Generationen Y und Z: Völlig unflexibel, aber hohe Ansprüche?

Generationen Y und Z: Völlig unflexibel, aber hohe Ansprüche? pixabay © CCO Public Domain1

Generationen Y und Z: Völlig unflexibel, aber hohe Ansprüche?

Laut einer Untersuchung der Headhunter-Firma Odgers Berndtson fehlt gerade beim Nachwuchs die Motivation zur Flexibilität. Jährlich befragt das Unternehmen gut 2.500 Manager im deutschsprachigen Raum. Die neuste Untersuchung wirft kein gutes Licht auf die jüngeren Altersgruppen. „Die sind ja nicht mal mehr bereit, von Hamburg nach Frankfurt am Main zu ziehen. Geschweige denn nach Cottbus oder Aachen“, äußerte sich kürzlich Klaus Hansen, Partner von Odgers Berndtson, gegenüber der Süddeutschen Zeitung bezogen auf die Frage, was man dem qualifizierten Nachwuchs zu bieten habe, wenn es z.B. um einen Wechsel von Schweinfurt nach Shanghai geht.

Dabei sind Auslandsaufenthalte für die Weiterbildung wichtig. „Aber darum geht es der Generationen Y und Z anscheinend nicht mehr. Die Arbeitnehmer, die in den 1980er Jahren und später geboren sind, leben nicht, um zu arbeiten. Sie wollen das Leben genießen. Im Urlaub hat man es gerne exotisch. Aber danach will man auch wieder gemütlich zu Hause sitzen“, so Hansen weiter. Die Entwicklung scheint dahin zu verlaufen, dass die jungen Generationen nicht mehr so flexibel sein wollen. Es findet vielmehr eine mentale Verlagerung in die häuslichen vier Wände statt. Das kann kritisch werden, denn ohne die notwendige Flexibilität werden deutsche Unternehmen z.B. gegenüber asiatischen Firmen langfristig nicht mithalten können. 5 Sterne Rednerin, Diplom-Psychologin und Kabarettistin Vera Deckers beschäftigt sich ebenfalls mit den verschiedenen Lebenseinstellungen der unterschiedlichen Altersgruppen.
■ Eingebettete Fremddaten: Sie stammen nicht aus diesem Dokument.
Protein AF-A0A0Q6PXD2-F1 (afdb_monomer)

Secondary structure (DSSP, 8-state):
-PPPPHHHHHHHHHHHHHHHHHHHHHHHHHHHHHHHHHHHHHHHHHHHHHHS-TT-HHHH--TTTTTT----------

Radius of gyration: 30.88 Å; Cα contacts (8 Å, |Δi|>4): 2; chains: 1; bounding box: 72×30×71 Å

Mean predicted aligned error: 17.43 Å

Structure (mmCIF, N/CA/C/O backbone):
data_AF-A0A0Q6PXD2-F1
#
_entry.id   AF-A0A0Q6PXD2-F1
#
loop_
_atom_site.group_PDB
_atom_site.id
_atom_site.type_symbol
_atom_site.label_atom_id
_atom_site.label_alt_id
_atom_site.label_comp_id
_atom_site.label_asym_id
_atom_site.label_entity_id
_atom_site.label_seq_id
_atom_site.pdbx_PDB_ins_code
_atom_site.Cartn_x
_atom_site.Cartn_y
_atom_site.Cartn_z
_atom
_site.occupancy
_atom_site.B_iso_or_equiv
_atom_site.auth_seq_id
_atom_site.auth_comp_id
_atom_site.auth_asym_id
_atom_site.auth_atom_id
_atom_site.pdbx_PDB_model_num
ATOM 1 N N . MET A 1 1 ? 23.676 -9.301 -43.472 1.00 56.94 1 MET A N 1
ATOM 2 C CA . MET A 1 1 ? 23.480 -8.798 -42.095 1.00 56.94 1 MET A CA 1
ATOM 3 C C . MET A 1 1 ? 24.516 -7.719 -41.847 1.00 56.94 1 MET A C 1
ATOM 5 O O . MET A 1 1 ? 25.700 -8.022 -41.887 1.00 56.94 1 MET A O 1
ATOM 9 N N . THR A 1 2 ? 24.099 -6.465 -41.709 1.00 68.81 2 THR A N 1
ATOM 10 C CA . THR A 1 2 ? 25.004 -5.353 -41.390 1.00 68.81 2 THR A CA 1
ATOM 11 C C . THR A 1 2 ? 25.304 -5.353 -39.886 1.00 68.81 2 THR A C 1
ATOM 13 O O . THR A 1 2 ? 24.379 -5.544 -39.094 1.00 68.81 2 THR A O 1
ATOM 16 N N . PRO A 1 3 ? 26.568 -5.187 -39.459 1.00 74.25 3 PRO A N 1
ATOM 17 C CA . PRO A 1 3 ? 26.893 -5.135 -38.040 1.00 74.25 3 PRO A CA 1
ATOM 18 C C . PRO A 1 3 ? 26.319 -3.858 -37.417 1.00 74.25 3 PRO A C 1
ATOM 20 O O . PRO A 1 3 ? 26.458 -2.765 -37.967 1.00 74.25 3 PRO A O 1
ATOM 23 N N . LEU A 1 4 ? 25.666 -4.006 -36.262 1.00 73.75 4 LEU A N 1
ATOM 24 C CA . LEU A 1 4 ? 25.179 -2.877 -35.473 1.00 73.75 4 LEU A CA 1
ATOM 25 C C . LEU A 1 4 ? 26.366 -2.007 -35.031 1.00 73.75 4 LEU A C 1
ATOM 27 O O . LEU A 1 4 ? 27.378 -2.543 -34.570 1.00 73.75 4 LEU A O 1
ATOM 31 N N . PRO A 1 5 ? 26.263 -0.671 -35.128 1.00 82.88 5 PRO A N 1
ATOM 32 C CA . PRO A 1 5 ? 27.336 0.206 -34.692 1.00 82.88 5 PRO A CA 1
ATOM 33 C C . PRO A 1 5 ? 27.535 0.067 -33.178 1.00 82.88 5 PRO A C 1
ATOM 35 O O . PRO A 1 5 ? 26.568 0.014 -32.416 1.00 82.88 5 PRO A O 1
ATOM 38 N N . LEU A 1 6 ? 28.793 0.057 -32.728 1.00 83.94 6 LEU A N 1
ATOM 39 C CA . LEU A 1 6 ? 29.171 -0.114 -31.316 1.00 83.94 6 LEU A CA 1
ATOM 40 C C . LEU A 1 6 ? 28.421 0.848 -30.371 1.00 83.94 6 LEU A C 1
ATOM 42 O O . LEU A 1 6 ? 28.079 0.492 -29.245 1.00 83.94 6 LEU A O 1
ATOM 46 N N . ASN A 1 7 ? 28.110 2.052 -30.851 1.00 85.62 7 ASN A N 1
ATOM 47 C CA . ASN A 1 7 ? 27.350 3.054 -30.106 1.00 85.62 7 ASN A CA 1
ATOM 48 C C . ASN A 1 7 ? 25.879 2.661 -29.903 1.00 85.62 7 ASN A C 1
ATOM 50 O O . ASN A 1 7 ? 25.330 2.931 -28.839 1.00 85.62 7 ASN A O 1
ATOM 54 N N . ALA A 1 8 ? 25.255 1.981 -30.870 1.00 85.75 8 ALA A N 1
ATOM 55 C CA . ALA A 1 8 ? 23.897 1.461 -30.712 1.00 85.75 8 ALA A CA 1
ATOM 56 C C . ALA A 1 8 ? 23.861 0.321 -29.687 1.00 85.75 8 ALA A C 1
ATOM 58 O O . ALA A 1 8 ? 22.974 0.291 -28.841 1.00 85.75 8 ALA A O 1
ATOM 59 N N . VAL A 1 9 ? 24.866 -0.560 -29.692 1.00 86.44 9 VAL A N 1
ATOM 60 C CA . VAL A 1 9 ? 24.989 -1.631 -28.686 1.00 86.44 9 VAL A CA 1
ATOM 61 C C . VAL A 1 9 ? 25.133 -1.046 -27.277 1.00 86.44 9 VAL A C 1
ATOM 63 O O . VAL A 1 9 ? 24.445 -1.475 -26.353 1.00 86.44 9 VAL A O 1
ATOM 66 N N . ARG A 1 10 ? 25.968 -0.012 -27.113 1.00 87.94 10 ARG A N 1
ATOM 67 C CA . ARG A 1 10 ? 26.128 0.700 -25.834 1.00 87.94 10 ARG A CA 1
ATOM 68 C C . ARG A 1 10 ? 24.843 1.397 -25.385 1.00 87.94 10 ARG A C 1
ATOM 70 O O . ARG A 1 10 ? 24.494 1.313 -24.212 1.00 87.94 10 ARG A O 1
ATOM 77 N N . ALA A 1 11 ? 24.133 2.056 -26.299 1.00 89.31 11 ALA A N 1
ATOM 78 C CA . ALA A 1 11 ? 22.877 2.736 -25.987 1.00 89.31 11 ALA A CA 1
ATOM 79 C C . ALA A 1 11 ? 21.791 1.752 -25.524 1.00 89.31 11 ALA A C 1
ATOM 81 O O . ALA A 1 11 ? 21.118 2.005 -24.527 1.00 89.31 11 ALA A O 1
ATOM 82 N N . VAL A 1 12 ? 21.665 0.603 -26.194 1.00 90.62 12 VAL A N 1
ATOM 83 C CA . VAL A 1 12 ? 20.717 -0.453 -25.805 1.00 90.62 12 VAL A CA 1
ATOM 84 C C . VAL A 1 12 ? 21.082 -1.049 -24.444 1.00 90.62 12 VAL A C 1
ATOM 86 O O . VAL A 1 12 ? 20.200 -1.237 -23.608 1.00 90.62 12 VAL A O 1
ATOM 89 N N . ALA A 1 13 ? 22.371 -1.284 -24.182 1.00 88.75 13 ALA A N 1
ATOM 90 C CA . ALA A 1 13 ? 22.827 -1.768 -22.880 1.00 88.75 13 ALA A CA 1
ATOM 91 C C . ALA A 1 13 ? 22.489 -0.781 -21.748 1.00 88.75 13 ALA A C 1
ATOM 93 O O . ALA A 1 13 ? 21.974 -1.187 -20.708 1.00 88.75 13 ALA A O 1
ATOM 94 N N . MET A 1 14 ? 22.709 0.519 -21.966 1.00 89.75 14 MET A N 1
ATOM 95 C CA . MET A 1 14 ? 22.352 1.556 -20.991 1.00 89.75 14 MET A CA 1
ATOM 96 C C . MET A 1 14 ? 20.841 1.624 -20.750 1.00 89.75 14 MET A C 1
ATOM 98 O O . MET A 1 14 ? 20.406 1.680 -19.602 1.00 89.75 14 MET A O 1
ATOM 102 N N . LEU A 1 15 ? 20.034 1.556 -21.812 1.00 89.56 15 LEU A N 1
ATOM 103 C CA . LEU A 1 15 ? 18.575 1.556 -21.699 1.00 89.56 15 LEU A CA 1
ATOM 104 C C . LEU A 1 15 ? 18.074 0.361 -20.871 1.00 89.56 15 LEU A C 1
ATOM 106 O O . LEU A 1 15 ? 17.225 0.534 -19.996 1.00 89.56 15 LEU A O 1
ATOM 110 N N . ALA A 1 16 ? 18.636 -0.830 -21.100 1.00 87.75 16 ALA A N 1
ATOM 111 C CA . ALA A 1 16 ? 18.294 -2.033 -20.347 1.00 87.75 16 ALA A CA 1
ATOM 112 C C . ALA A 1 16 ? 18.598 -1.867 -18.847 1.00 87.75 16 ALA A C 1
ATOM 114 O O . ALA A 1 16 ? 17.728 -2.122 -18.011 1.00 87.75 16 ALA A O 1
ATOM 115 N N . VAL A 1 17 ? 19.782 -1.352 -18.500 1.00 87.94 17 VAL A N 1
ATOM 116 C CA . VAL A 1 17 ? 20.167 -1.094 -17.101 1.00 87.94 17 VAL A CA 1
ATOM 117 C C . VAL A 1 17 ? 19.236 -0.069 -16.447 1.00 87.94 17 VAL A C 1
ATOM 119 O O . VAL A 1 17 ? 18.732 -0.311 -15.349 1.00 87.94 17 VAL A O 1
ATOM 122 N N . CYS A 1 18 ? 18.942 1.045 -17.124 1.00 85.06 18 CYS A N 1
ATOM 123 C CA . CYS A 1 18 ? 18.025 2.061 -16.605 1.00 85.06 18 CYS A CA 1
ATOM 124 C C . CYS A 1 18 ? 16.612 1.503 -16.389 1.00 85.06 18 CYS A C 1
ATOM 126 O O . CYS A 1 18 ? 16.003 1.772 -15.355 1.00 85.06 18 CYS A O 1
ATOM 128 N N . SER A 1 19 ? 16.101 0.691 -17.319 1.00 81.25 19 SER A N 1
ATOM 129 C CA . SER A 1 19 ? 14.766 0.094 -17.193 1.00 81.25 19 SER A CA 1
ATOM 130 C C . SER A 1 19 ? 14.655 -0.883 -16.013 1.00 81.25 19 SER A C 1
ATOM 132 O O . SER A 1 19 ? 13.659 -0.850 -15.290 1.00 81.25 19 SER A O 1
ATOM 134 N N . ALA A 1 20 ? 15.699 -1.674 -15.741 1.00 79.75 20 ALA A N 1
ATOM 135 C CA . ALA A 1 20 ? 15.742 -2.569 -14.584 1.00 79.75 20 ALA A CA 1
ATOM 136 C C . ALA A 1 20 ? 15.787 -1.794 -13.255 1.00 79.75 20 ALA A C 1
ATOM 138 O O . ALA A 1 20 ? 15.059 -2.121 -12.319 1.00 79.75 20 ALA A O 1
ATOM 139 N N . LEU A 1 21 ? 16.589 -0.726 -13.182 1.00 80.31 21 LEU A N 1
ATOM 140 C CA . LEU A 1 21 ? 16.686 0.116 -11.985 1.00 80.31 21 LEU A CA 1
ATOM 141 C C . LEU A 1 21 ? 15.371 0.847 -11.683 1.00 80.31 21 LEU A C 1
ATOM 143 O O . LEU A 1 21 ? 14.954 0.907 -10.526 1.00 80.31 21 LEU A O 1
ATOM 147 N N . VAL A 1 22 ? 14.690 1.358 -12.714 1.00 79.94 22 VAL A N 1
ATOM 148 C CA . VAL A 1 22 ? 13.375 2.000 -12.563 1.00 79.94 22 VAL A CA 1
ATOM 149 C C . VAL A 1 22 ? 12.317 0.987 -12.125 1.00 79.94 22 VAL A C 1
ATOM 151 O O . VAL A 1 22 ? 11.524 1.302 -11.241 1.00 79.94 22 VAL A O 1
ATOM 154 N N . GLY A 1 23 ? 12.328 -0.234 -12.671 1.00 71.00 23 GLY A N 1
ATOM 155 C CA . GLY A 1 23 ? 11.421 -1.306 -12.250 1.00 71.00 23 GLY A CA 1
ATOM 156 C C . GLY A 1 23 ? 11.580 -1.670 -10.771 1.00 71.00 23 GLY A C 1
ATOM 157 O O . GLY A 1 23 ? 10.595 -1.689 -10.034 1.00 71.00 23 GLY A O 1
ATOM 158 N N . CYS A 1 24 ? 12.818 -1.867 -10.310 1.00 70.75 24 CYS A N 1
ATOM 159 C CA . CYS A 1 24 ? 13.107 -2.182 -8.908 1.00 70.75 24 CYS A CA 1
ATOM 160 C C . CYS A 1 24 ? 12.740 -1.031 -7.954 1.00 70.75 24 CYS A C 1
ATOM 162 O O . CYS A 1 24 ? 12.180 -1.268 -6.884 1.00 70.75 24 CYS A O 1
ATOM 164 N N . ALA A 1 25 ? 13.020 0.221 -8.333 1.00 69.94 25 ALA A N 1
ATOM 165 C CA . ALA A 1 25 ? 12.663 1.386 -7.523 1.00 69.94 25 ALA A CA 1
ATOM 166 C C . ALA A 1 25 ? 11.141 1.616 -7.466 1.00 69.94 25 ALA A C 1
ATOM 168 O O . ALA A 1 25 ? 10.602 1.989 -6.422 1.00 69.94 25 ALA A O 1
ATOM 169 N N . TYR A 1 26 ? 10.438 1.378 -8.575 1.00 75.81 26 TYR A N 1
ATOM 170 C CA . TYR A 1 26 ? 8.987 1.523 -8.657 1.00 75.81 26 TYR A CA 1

„Generationenkonflikte, die auf fehlerhafte Kommunikations- und Führungsstrategien zurückzuführen sind, sind in Zeiten von Fachkräftemangel und dem Kampf um Talente keine Seltenheit mehr. Wo Babyboomer beispielsweise ein Teamevent in einem Meeting planen, erledigt Gen Z das lieber nebenbei via WhatsApp“, sagt Deckers. Auf diese generelle Problematik geht die Diplom-Psychologin in ihrem Vortrag „Wenn X-Box auf Rechenschieber trifft - Kampf um Talente“ humorvoll, aber dennoch fachkundig ein. Sie zeigt ebenso Lösungswege auf, um generationenspezifische Missverständnisse, Motivationsabfall, Konflikte oder gar Kündigungen zu vermeiden. „Der Schlüssel liegt in einer gemeinsamen Wertepolitik. Dadurch entsteht aus einem heterogenen Gemenge eine gewinnbringende Zusammenarbeit, bei der jeder von jedem lernen kann“, ist 5 Sterne Rednerin Vera Deckers überzeugt.